The Prison Litigation Reform Act requires that federal prisoners suing under Bivens must exhaust inmate grievance procedures, just as state prisoners must exhaust available administrative processes prior to instituting a § 1983 suit. 42 U.S.C. § 1997e(a); Porter v. Nussle, 534 U.S. 516, 524 (2002). The pertinent statute provides: "No action shall be brought with respect to prison conditions under [42 U.S.C. § 1983] or any other Federal law, by a prisoner confined in any jail, prison, or other correctional facility until such administrative remedies as are available are exhausted." 42 U.S.C. § 1997e(a). This language "naturally requires a prisoner to exhaust the grievance procedures offered, whether or not the possible responses cover the specific relief the prisoner demands." Booth v. Churner, 532 U.S. 731, 738 (2001). Generally, in order to satisfy the exhaustion requirement, the inmate must file a grievance raising the claim and pursue the grievance through all available levels of appeal, prior to bringing his or her action to court. See Woodford v. Ngo, 548 U.S. 81, 90 (2006). Additionally, the United States Supreme Court has instructed that section 1997e(a) "requires proper exhaustion." Id. at 93. The Supreme Court explained that "[p]roper exhaustion demands compliance with an agency's deadlines and other critical procedural rules, " id. at 90, "so that the agency addresses the issues on the merits.'" Id. (quoting Pozo v. McCaughtry, 286 F.3d 1022, 1024 (7th Cir. 2002)). The applicable prison rules "define the boundaries of proper exhaustion." See Jones v. Bock, 549 U.S. 199, 218 (2007). Exhaustion is mandatory, and courts lack discretion to waive the exhaustion requirement. Porter v. Nussle, 534 U.S. 516, 524 (2002).
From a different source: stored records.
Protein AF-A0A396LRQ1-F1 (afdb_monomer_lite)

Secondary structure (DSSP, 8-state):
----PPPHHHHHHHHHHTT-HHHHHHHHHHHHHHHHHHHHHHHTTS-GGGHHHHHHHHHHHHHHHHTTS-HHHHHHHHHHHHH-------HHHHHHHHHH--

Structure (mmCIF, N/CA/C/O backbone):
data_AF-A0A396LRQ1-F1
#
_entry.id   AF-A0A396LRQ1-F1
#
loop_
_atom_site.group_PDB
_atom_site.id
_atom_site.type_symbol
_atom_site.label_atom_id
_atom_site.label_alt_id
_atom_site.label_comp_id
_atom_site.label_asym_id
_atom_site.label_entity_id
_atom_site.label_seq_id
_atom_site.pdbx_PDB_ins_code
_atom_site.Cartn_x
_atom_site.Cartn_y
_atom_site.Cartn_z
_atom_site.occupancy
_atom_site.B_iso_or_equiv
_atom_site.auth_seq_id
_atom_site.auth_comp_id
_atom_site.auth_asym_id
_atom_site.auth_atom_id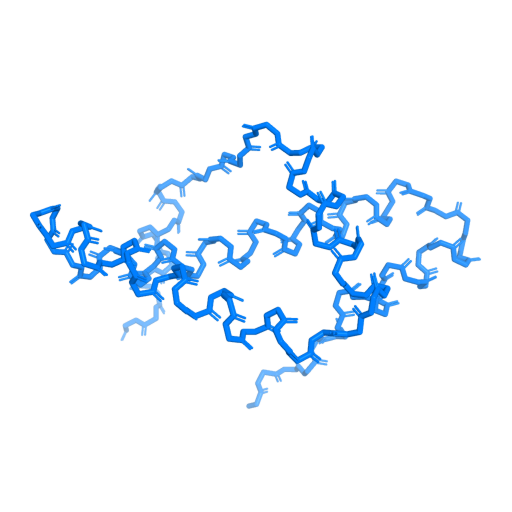
_atom_site.pdbx_PDB_model_num
ATOM 1 N N . MET A 1 1 ? -2.839 -23.739 -0.112 1.00 33.97 1 MET A N 1
ATOM 2 C CA . MET A 1 1 ? -1.673 -22.860 -0.333 1.00 33.97 1 MET A CA 1
ATOM 3 C C . MET A 1 1 ? -2.068 -21.961 -1.489 1.00 33.97 1 MET A C 1
ATOM 5 O O . MET A 1 1 ? -2.261 -22.524 -2.562 1.00 33.97 1 MET A O 1
ATOM 9 N N . PRO A 1 2 ? -2.313 -20.652 -1.311 1.00 43.84 2 PRO A N 1
ATOM 10 C CA . PRO A 1 2 ? -2.509 -19.802 -2.479 1.00 43.84 2 PRO A CA 1
ATOM 11 C C . PRO A 1 2 ? -1.228 -19.896 -3.317 1.00 43.84 2 PRO A C 1
ATOM 13 O O . PRO A 1 2 ? -0.131 -19.901 -2.748 1.00 43.84 2 PRO A O 1
ATOM 16 N N . GLU A 1 3 ? -1.353 -20.087 -4.635 1.00 41.09 3 GLU A N 1
ATOM 17 C CA . GLU A 1 3 ? -0.211 -20.008 -5.551 1.00 41.09 3 GLU A CA 1
ATOM 18 C C . GLU A 1 3 ? 0.602 -18.772 -5.173 1.00 41.09 3 GLU A C 1
ATOM 20 O O . GLU A 1 3 ? 0.045 -17.680 -5.057 1.00 41.09 3 GLU A O 1
ATOM 25 N N . LYS A 1 4 ? 1.902 -18.943 -4.903 1.00 49.75 4 LYS A N 1
ATOM 26 C CA . LYS A 1 4 ? 2.769 -17.823 -4.533 1.00 49.75 4 LYS A CA 1
ATOM 27 C C . LYS A 1 4 ? 2.951 -16.964 -5.777 1.00 49.75 4 LYS A C 1
ATOM 29 O O . LYS A 1 4 ? 3.891 -17.155 -6.546 1.00 49.75 4 LYS A O 1
ATOM 34 N N . MET A 1 5 ? 1.990 -16.074 -5.987 1.00 70.31 5 MET A N 1
ATOM 35 C CA . MET A 1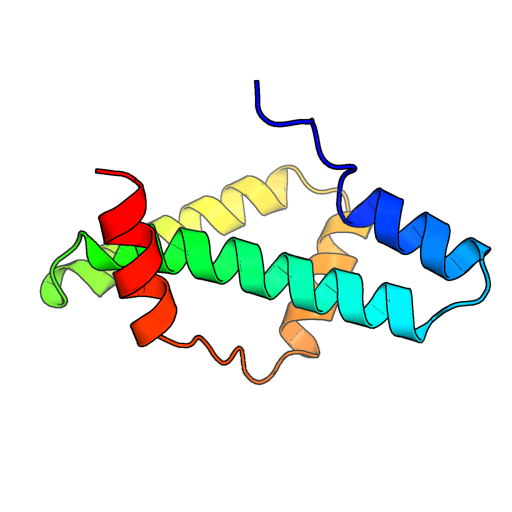 5 ? 1.952 -15.144 -7.094 1.00 70.31 5 MET A CA 1
ATOM 36 C C . MET A 1 5 ? 3.270 -14.372 -7.077 1.00 70.31 5 MET A C 1
ATOM 38 O O . MET A 1 5 ? 3.753 -13.953 -6.021 1.00 70.31 5 MET A O 1
ATOM 42 N N . MET A 1 6 ? 3.912 -14.289 -8.239 1.00 79.94 6 MET A N 1
ATOM 43 C CA . MET A 1 6 ? 5.222 -13.664 -8.366 1.00 79.94 6 MET A CA 1
ATOM 44 C C . MET A 1 6 ? 5.183 -12.245 -7.765 1.00 79.94 6 MET A C 1
ATOM 46 O O . MET A 1 6 ? 4.274 -11.488 -8.114 1.00 79.94 6 MET A O 1
ATOM 50 N N . PRO A 1 7 ? 6.145 -11.865 -6.897 1.00 83.69 7 PRO A N 1
ATOM 51 C CA . PRO A 1 7 ? 6.218 -10.524 -6.326 1.00 83.69 7 PRO A CA 1
ATOM 52 C C . PRO A 1 7 ? 6.058 -9.427 -7.385 1.00 83.69 7 PRO A C 1
ATOM 54 O O . PRO A 1 7 ? 6.657 -9.514 -8.460 1.00 83.69 7 PRO A O 1
ATOM 57 N N . TYR A 1 8 ? 5.297 -8.375 -7.070 1.00 83.62 8 TYR A N 1
ATOM 58 C CA . TYR A 1 8 ? 5.014 -7.271 -7.998 1.00 83.62 8 TYR A CA 1
ATOM 59 C C . TYR A 1 8 ? 6.285 -6.648 -8.589 1.00 83.62 8 TYR A C 1
ATOM 61 O O . TYR A 1 8 ? 6.336 -6.402 -9.790 1.00 83.62 8 TYR A O 1
ATOM 69 N N . ALA A 1 9 ? 7.345 -6.500 -7.786 1.00 80.69 9 ALA A N 1
ATOM 70 C CA . ALA A 1 9 ? 8.642 -6.011 -8.253 1.00 80.69 9 ALA A CA 1
ATOM 71 C C . ALA A 1 9 ? 9.227 -6.875 -9.387 1.00 80.69 9 ALA A C 1
ATOM 73 O O . ALA A 1 9 ? 9.670 -6.345 -10.401 1.00 80.69 9 ALA A O 1
ATOM 74 N N . LEU A 1 10 ? 9.155 -8.206 -9.268 1.00 83.50 10 LEU A N 1
ATOM 75 C CA . LEU A 1 10 ? 9.634 -9.123 -10.306 1.00 83.50 10 LEU A CA 1
ATOM 76 C C . LEU A 1 10 ? 8.747 -9.077 -11.556 1.00 83.50 10 LEU A C 1
ATOM 78 O O . LEU A 1 10 ? 9.268 -9.057 -12.671 1.00 83.50 10 LEU A O 1
ATOM 82 N N . ARG A 1 11 ? 7.419 -8.992 -11.387 1.00 83.56 11 ARG A N 1
ATOM 83 C CA . ARG A 1 11 ? 6.476 -8.802 -12.504 1.00 83.56 11 ARG A CA 1
ATOM 84 C C . ARG A 1 11 ? 6.784 -7.508 -13.271 1.00 83.56 11 ARG A C 1
ATOM 86 O O . ARG A 1 11 ? 6.816 -7.525 -14.499 1.00 83.56 11 ARG A O 1
ATOM 93 N N . MET A 1 12 ? 7.066 -6.413 -12.562 1.00 81.56 12 MET A N 1
ATOM 94 C CA . MET A 1 12 ? 7.462 -5.136 -13.168 1.00 81.56 12 MET A CA 1
ATOM 95 C C . MET A 1 12 ? 8.791 -5.248 -13.916 1.00 81.56 12 MET A C 1
ATOM 97 O O . MET A 1 12 ? 8.872 -4.810 -15.060 1.00 81.56 12 MET A O 1
ATOM 101 N N . THR A 1 13 ? 9.819 -5.862 -13.318 1.00 82.31 13 THR A N 1
ATOM 102 C CA . THR A 1 13 ? 11.114 -6.065 -13.988 1.00 82.31 13 THR A CA 1
ATOM 103 C C . THR A 1 13 ? 10.950 -6.851 -15.288 1.00 82.31 13 THR A C 1
ATOM 105 O O . THR A 1 13 ? 11.512 -6.463 -16.309 1.00 82.31 13 THR A O 1
ATOM 108 N N . LEU A 1 14 ? 10.140 -7.913 -15.288 1.00 85.38 14 LEU A N 1
ATOM 109 C CA . LEU A 1 14 ? 9.855 -8.687 -16.498 1.00 85.38 14 LEU A CA 1
ATOM 110 C C . LEU A 1 14 ? 9.118 -7.866 -17.562 1.00 85.38 14 LEU A C 1
ATOM 112 O O . LEU A 1 14 ? 9.468 -7.959 -18.734 1.00 85.38 14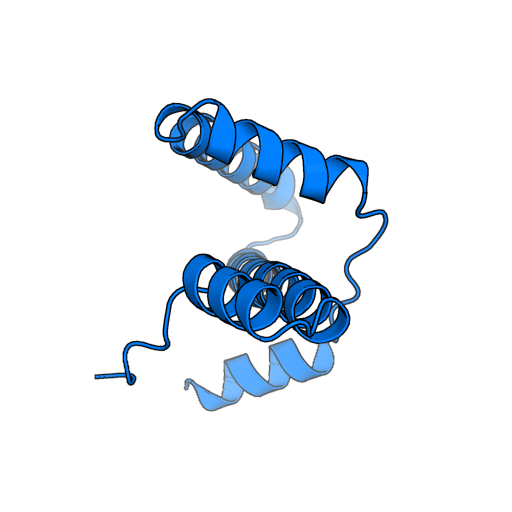 LEU A O 1
ATOM 116 N N . ALA A 1 15 ? 8.143 -7.041 -17.175 1.00 83.25 15 ALA A N 1
ATOM 117 C CA . ALA A 1 15 ? 7.433 -6.160 -18.104 1.00 83.25 15 ALA A CA 1
ATOM 118 C C . ALA A 1 15 ? 8.367 -5.116 -18.742 1.00 83.25 15 ALA A C 1
ATOM 120 O O . ALA A 1 15 ? 8.319 -4.896 -19.953 1.00 83.25 15 ALA A O 1
ATOM 121 N N . VAL A 1 16 ? 9.275 -4.533 -17.952 1.00 82.62 16 VAL A N 1
ATOM 122 C CA . VAL A 1 16 ? 10.301 -3.603 -18.450 1.00 82.62 16 VAL A CA 1
ATOM 123 C C . VAL A 1 16 ? 11.248 -4.307 -19.425 1.00 82.62 16 VAL A C 1
ATOM 125 O O . VAL A 1 16 ? 11.474 -3.802 -20.522 1.00 82.62 16 VAL A O 1
ATOM 128 N N . LEU A 1 17 ? 11.752 -5.495 -19.073 1.00 86.75 17 LEU A N 1
ATOM 129 C CA . LEU A 1 17 ? 12.627 -6.289 -19.946 1.00 86.75 17 LEU A CA 1
ATOM 130 C C . LEU A 1 17 ? 11.924 -6.742 -21.233 1.00 86.75 17 LEU A C 1
ATOM 132 O O . LEU A 1 17 ? 12.555 -6.825 -22.283 1.00 86.75 17 LEU A O 1
ATOM 136 N N . ALA A 1 18 ? 10.617 -6.995 -21.172 1.00 88.94 18 ALA A N 1
ATOM 137 C CA . ALA A 1 18 ? 9.784 -7.318 -22.328 1.00 88.94 18 ALA A CA 1
ATOM 138 C C . ALA A 1 18 ? 9.432 -6.091 -23.194 1.00 88.94 18 ALA A C 1
ATOM 140 O O . ALA A 1 18 ? 8.662 -6.226 -24.147 1.00 88.94 18 ALA A O 1
ATOM 141 N N . ASN A 1 19 ? 9.974 -4.908 -22.876 1.00 86.44 19 ASN A N 1
ATOM 142 C CA . ASN A 1 19 ? 9.692 -3.634 -23.537 1.00 86.44 19 ASN A CA 1
ATOM 143 C C . ASN A 1 19 ? 8.194 -3.262 -23.514 1.00 86.44 19 ASN A C 1
ATOM 145 O O . ASN A 1 19 ? 7.654 -2.734 -24.486 1.00 86.44 19 ASN A O 1
ATOM 149 N N . ARG A 1 20 ? 7.520 -3.556 -22.391 1.00 83.88 20 ARG A N 1
ATOM 150 C CA . ARG A 1 20 ? 6.108 -3.238 -22.122 1.00 83.88 20 ARG A CA 1
ATOM 151 C C . ARG A 1 20 ? 5.991 -2.289 -20.921 1.00 83.88 20 ARG A C 1
ATOM 153 O O . ARG A 1 20 ? 5.640 -2.714 -19.819 1.00 83.88 20 ARG A O 1
ATOM 160 N N . PRO A 1 21 ? 6.314 -0.999 -21.099 1.00 78.75 21 PRO A N 1
ATOM 161 C CA . PRO A 1 21 ? 6.308 -0.031 -20.002 1.00 78.75 21 PRO A CA 1
ATOM 162 C C . PRO A 1 21 ? 4.904 0.215 -19.428 1.00 78.75 21 PRO A C 1
ATOM 164 O O . PRO A 1 21 ? 4.771 0.448 -18.227 1.00 78.75 21 PRO A O 1
ATOM 167 N N . ASP A 1 22 ? 3.858 0.102 -20.252 1.00 80.62 22 ASP A N 1
ATOM 168 C CA . ASP A 1 22 ? 2.467 0.229 -19.799 1.00 80.62 22 ASP A CA 1
ATOM 169 C C . ASP A 1 22 ? 2.069 -0.913 -18.856 1.00 80.62 22 ASP A C 1
ATOM 171 O O . ASP A 1 22 ? 1.425 -0.675 -17.836 1.00 80.62 22 ASP A O 1
ATOM 175 N N . ASP A 1 23 ? 2.530 -2.138 -19.127 1.00 81.25 23 ASP A N 1
ATOM 176 C CA . ASP A 1 23 ? 2.308 -3.285 -18.241 1.00 81.25 23 ASP A CA 1
ATOM 177 C C . ASP A 1 23 ? 3.009 -3.066 -16.893 1.00 81.25 23 ASP A C 1
ATOM 179 O O . ASP A 1 23 ? 2.414 -3.304 -15.845 1.00 81.25 23 ASP A O 1
ATOM 183 N N . ALA A 1 24 ? 4.240 -2.543 -16.890 1.00 75.94 24 ALA A N 1
ATOM 184 C CA . ALA A 1 24 ? 4.956 -2.224 -15.654 1.00 75.94 24 ALA A CA 1
ATOM 185 C C . ALA A 1 24 ? 4.214 -1.172 -14.809 1.00 75.94 24 ALA A C 1
ATOM 187 O O . ALA A 1 24 ? 4.131 -1.307 -13.586 1.00 75.94 24 ALA A O 1
ATOM 188 N N . ARG A 1 25 ? 3.630 -0.155 -15.457 1.00 77.00 25 ARG A N 1
ATOM 189 C CA . ARG A 1 25 ? 2.795 0.857 -14.796 1.00 77.00 25 ARG A CA 1
ATOM 190 C C . ARG A 1 25 ? 1.484 0.272 -14.266 1.00 77.00 25 ARG A C 1
ATOM 192 O O . ARG A 1 25 ? 1.059 0.618 -13.168 1.00 77.00 25 ARG A O 1
ATOM 199 N N . ASN A 1 26 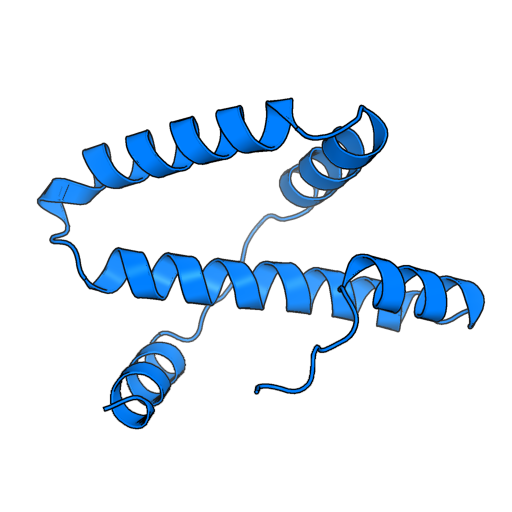? 0.848 -0.619 -15.019 1.00 82.50 26 ASN A N 1
ATOM 200 C CA . ASN A 1 26 ? -0.372 -1.287 -14.574 1.00 82.50 26 ASN A CA 1
ATOM 201 C C . ASN A 1 26 ? -0.102 -2.188 -13.364 1.00 82.50 26 ASN A C 1
ATOM 203 O O . ASN A 1 26 ? -0.892 -2.192 -12.427 1.00 82.50 26 ASN A O 1
ATOM 207 N N . ILE A 1 27 ? 1.039 -2.883 -13.335 1.00 84.12 27 ILE A N 1
ATOM 208 C CA . ILE A 1 27 ? 1.439 -3.739 -12.211 1.00 84.12 27 ILE A CA 1
ATOM 209 C C . ILE A 1 27 ? 1.692 -2.912 -10.941 1.00 84.12 27 ILE A C 1
ATOM 211 O O . ILE A 1 27 ? 1.315 -3.351 -9.854 1.00 84.12 27 ILE A O 1
ATOM 215 N N . SER A 1 28 ? 2.297 -1.721 -11.041 1.00 79.50 28 SER A N 1
ATOM 216 C CA . SER A 1 28 ? 2.479 -0.860 -9.864 1.00 79.50 28 SER A CA 1
ATOM 217 C C . SER A 1 28 ? 1.147 -0.320 -9.337 1.00 79.50 28 SER A C 1
ATOM 219 O O . SER A 1 28 ? 0.919 -0.339 -8.128 1.00 79.50 28 SER A O 1
ATOM 221 N N . ALA A 1 29 ? 0.235 0.082 -10.226 1.00 81.69 29 ALA A N 1
ATOM 222 C CA . ALA A 1 29 ? -1.111 0.505 -9.846 1.00 81.69 29 ALA A CA 1
ATOM 223 C C . ALA A 1 29 ? -1.922 -0.642 -9.213 1.00 81.69 29 ALA A C 1
ATOM 225 O O . ALA A 1 29 ? -2.572 -0.437 -8.187 1.00 81.69 29 ALA A O 1
ATOM 226 N N . GLU A 1 30 ? -1.846 -1.848 -9.781 1.00 84.56 30 GLU A N 1
ATOM 227 C CA . GLU A 1 30 ? -2.461 -3.070 -9.247 1.00 84.56 30 GLU A CA 1
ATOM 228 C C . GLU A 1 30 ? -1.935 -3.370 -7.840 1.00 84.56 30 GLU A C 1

In addition, "[ujnder the plain language of section 1997e(a), an inmate must exhaust administrative remedies before filing suit in federal court.... If exhaustion was not completed at the time of filing, dismissal is mandatory." Johnson v. Jones, 340 F.3d 624, 627 (8th Cir. 2003). "[E]xhaustion pendente lite undermines the objectives of section 1997e(a) and... the language of section 1997e(a) clearly contemplates exhaustion prior to the commencement of the action as an indispensable requirement, thus requiring outright dismissal of such actions...." Id. at 628.

McManus failed to exhaust his administrative remedies for any of his claims prior to filing this action on July 18, 2013. See Robinson v. Johnson, No. 3:07cv449, 2009 WL 874530, at *7 (E.D. Va. Mar. 26, 2009) (citations omitted). Thus, "under the plain language of 1997(e)... dismissal is mandatory." Id. at 627. McManus fails to offer any persuasive argument demonstrating that the exhaustion requirement should be excused.

At most, McManus argues that "he made every attempt to have his remedy addressed" and"made every attempt to comply with the applicable procedural rules and never attempted to circumvent any institutional procedure." (Br. Opp'n 3.) He claims the "circumstances of this complaint should allow him to proceed with his legal action or afford him the opportunity to resolve the administrative remedy process." ( Id. ) McManus's administrative remedy requests were pursued after he filed this action and are thus irrelevant to the exhaustion inquiry. See Johnson, 340 F.3d at 628. Moreover, McManus's "[a]iry generalities [and] conclusory assertions" that he made every effort to exhaust "[do] not suffice to stave off summary judgment." United States v. Roane, 378 F.3d 382, 400-01 (4th Cir. 2004) (internal quotation marks omitted) (first and third alteration in original) (citations omitted).[8] Accordingly, the Motion for Summary Judgment (ECF No. 34) will be granted and the action will be dismissed without prejudice.

An appropriate Order shall accompany this Memorandum Opinion.